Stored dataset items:
+ + +
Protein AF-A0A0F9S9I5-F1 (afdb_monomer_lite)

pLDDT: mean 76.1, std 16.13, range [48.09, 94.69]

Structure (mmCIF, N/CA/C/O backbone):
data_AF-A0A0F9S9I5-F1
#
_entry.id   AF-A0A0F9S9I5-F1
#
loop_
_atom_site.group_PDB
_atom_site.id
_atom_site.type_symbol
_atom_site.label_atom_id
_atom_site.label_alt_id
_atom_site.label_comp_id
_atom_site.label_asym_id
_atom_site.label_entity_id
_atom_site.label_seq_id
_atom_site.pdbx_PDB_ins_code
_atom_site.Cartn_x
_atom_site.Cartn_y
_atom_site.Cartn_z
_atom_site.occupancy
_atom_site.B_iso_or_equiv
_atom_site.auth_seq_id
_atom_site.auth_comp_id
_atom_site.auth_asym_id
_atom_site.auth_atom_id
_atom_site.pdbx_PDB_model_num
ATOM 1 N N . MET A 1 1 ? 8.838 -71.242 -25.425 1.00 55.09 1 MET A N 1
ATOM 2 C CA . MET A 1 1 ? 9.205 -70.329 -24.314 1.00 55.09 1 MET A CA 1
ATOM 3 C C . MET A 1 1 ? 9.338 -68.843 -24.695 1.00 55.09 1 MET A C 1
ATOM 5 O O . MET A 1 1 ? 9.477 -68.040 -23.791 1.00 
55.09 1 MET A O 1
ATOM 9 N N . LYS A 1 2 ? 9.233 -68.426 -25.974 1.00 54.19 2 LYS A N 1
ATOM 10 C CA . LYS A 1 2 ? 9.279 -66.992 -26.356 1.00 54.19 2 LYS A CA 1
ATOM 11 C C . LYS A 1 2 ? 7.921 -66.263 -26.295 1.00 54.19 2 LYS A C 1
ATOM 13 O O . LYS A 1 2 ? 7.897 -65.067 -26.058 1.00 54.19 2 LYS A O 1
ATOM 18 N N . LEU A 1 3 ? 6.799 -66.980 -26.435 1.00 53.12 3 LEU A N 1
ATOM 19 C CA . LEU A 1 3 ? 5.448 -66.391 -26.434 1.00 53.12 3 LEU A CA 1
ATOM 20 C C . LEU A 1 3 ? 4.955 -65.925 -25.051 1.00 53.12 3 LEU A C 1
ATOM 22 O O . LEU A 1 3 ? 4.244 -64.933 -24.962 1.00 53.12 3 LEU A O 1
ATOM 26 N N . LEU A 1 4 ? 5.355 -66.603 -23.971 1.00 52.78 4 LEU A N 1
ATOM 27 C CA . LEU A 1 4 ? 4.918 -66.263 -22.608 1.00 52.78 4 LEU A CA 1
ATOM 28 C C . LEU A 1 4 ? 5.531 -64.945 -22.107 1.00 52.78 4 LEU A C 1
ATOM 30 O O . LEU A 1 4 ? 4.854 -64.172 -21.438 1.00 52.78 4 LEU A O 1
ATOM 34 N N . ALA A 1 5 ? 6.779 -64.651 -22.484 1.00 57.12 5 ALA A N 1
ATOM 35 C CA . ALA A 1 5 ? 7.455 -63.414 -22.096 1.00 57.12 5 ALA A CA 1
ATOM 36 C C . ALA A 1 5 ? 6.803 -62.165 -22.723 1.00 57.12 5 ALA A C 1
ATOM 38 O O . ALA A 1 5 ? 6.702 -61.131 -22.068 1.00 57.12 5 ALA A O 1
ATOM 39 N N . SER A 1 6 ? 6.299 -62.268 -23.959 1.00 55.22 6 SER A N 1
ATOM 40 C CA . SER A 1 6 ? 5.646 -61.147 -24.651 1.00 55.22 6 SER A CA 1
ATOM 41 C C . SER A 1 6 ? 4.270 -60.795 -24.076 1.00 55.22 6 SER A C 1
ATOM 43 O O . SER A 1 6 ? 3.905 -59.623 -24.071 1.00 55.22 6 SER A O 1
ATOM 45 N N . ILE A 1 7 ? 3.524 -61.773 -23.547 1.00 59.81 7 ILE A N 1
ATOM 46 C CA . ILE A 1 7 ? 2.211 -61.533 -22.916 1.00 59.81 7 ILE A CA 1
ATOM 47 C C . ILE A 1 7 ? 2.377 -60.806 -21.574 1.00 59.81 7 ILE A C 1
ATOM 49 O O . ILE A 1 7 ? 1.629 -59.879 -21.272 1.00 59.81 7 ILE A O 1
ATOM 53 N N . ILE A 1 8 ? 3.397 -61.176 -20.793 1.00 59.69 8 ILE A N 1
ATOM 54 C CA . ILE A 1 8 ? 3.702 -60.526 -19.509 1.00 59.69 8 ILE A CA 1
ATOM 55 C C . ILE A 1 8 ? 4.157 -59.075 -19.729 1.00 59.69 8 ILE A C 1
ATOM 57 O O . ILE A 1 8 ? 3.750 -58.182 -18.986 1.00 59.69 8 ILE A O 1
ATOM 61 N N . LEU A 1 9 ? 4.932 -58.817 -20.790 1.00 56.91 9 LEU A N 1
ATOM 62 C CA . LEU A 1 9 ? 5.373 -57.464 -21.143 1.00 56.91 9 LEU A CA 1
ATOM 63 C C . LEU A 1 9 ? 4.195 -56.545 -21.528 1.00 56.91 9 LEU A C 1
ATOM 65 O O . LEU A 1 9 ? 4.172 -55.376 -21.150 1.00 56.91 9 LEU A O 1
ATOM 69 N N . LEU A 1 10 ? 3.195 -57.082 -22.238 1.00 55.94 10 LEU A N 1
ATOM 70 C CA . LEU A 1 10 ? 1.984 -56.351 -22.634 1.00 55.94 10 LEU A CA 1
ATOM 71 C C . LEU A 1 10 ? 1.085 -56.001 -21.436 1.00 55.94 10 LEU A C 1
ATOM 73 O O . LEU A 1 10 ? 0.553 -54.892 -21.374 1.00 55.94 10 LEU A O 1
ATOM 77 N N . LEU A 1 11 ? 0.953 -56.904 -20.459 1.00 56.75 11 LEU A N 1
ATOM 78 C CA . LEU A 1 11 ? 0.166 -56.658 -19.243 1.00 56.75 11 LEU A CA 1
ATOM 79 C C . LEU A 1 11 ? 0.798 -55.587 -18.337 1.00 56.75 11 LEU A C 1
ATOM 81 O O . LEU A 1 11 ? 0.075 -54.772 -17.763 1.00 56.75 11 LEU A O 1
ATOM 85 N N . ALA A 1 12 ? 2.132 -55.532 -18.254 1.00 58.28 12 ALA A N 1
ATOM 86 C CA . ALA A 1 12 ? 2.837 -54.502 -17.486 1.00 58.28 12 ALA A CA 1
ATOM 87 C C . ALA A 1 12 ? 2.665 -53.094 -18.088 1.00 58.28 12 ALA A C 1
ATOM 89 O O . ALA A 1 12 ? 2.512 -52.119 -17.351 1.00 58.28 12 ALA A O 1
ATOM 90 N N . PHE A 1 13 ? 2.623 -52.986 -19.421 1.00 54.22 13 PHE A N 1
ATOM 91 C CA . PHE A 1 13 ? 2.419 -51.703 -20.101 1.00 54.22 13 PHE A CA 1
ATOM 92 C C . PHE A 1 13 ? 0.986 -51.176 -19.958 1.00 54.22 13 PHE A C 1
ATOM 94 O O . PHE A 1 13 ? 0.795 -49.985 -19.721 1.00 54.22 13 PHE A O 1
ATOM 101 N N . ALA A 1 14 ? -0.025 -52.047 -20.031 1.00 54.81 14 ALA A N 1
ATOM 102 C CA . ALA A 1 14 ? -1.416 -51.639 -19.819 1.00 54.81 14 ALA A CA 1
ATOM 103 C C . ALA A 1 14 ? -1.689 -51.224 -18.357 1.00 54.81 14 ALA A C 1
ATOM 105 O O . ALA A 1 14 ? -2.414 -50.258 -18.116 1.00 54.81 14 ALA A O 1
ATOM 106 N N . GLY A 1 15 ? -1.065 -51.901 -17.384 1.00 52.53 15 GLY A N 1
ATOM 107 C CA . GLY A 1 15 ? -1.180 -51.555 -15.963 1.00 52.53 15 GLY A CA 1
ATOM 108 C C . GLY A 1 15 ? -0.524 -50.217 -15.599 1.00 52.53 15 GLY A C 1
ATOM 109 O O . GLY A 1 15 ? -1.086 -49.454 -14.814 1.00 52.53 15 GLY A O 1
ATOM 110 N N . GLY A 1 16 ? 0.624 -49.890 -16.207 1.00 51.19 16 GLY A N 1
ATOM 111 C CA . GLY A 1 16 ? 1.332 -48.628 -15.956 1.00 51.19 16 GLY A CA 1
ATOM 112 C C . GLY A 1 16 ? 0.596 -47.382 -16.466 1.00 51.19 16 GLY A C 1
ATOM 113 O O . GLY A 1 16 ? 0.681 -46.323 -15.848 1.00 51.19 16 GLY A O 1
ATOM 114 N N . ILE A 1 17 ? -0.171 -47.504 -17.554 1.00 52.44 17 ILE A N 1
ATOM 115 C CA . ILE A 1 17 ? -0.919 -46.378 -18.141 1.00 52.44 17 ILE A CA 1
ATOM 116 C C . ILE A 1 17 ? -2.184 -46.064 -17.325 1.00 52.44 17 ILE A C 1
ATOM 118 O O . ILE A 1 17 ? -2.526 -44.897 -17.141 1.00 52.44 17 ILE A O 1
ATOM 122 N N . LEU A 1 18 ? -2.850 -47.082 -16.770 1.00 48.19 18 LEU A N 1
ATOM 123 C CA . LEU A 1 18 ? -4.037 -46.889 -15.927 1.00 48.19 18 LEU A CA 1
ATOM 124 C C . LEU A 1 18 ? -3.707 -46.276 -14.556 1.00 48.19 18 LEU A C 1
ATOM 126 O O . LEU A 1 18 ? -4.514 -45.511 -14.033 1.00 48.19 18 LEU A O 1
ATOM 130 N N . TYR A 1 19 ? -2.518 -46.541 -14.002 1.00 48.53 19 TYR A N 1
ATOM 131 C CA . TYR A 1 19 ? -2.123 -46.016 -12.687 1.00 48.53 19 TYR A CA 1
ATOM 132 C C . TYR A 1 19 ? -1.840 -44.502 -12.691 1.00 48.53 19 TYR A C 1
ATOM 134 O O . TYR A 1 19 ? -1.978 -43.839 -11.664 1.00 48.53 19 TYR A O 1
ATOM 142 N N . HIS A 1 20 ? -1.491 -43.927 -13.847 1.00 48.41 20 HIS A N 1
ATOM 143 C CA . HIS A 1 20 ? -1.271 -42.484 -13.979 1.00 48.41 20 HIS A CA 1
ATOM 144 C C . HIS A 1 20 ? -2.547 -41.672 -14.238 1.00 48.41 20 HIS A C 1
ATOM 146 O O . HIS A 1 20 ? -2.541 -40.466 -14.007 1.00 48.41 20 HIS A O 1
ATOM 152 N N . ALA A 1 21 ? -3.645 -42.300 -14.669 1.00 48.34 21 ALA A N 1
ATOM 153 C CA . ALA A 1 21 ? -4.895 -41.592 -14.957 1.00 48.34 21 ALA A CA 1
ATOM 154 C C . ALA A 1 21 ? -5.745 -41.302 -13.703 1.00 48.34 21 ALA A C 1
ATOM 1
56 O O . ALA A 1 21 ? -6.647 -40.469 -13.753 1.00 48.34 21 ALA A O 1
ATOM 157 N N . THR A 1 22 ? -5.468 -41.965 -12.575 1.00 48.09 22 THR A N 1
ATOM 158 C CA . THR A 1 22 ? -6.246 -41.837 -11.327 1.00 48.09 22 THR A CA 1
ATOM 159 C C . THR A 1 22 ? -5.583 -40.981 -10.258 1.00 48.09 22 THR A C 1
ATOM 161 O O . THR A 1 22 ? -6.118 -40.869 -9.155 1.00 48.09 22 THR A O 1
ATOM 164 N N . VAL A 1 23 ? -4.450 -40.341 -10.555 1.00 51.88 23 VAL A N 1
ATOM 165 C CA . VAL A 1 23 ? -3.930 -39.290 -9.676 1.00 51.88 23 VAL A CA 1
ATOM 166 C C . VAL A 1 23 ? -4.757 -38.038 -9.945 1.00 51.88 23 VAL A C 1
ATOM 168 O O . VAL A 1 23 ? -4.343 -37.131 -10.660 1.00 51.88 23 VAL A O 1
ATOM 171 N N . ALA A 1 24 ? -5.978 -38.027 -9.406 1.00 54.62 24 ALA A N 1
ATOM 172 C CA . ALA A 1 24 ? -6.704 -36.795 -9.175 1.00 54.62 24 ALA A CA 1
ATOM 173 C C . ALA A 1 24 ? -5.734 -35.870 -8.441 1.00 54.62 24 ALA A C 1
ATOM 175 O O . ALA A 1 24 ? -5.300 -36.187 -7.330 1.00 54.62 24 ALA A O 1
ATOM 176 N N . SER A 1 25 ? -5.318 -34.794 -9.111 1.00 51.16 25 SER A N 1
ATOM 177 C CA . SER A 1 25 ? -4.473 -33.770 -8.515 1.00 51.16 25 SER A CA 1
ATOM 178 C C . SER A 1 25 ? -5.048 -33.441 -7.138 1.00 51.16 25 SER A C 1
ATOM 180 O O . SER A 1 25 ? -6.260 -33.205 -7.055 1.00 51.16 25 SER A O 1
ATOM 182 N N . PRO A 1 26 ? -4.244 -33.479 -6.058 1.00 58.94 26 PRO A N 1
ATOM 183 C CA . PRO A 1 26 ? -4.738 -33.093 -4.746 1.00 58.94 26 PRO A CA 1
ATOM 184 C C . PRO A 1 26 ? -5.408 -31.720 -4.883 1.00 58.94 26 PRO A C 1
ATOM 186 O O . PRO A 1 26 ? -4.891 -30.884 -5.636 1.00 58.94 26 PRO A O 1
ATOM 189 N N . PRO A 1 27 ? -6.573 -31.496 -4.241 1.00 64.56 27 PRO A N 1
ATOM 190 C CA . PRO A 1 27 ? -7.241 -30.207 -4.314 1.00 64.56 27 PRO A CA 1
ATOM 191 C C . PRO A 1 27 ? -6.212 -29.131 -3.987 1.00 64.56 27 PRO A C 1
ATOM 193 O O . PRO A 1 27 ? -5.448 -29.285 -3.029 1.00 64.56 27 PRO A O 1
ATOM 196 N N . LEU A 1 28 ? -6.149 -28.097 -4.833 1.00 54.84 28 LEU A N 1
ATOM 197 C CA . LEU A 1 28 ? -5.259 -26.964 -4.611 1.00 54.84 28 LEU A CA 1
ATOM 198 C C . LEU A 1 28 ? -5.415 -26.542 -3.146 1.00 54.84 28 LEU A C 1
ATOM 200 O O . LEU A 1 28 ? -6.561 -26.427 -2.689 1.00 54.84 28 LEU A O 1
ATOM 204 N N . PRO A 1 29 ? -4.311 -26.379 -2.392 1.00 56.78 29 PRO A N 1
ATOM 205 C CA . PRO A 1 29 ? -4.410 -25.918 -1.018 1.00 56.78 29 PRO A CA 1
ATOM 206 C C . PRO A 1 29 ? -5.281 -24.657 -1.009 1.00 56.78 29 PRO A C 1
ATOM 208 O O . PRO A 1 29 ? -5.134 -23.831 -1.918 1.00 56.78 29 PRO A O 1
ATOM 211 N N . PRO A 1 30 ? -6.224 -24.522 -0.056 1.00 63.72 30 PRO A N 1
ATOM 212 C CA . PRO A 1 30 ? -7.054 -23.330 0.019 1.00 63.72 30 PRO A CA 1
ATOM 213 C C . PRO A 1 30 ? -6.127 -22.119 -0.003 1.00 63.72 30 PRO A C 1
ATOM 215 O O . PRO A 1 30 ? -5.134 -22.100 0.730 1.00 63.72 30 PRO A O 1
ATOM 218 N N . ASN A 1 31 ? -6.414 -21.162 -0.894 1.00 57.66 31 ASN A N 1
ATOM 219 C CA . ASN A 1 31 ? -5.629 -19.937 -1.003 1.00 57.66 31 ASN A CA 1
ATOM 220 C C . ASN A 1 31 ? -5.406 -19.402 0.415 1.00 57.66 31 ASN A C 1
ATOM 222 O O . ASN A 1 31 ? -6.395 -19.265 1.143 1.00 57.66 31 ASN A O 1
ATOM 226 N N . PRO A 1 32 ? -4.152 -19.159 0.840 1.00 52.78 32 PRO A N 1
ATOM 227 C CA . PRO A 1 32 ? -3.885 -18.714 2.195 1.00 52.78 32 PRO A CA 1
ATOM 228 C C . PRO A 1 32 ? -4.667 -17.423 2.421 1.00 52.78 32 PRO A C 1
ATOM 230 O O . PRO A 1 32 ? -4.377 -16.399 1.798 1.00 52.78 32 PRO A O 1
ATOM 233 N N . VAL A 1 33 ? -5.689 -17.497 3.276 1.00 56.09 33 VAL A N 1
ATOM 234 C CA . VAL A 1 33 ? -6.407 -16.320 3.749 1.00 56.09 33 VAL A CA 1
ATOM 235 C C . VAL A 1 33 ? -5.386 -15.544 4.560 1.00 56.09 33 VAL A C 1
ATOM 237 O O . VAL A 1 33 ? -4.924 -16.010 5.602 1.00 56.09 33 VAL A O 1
+ + +
TASK OBJECTIVE: Will you return exactly the lines above from the one with "ATOM 165 C CA" down to the one with "ATOM 168 O O", counting both as part of the range?

RESPONSE FOR THIS EXERCISE:
ATOM 165 C CA . VAL A 1 23 ? -3.930 -39.290 -9.676 1.00 51.88 23 VAL A CA 1
ATOM 166 C C . VAL A 1 23 ? -4.757 -38.038 -9.945 1.00 51.88 23 VAL A C 1
ATOM 168 O O . VAL A 1 23 ? -4.343 -37.131 -10.660 1.00 51.88 23 VAL A O 1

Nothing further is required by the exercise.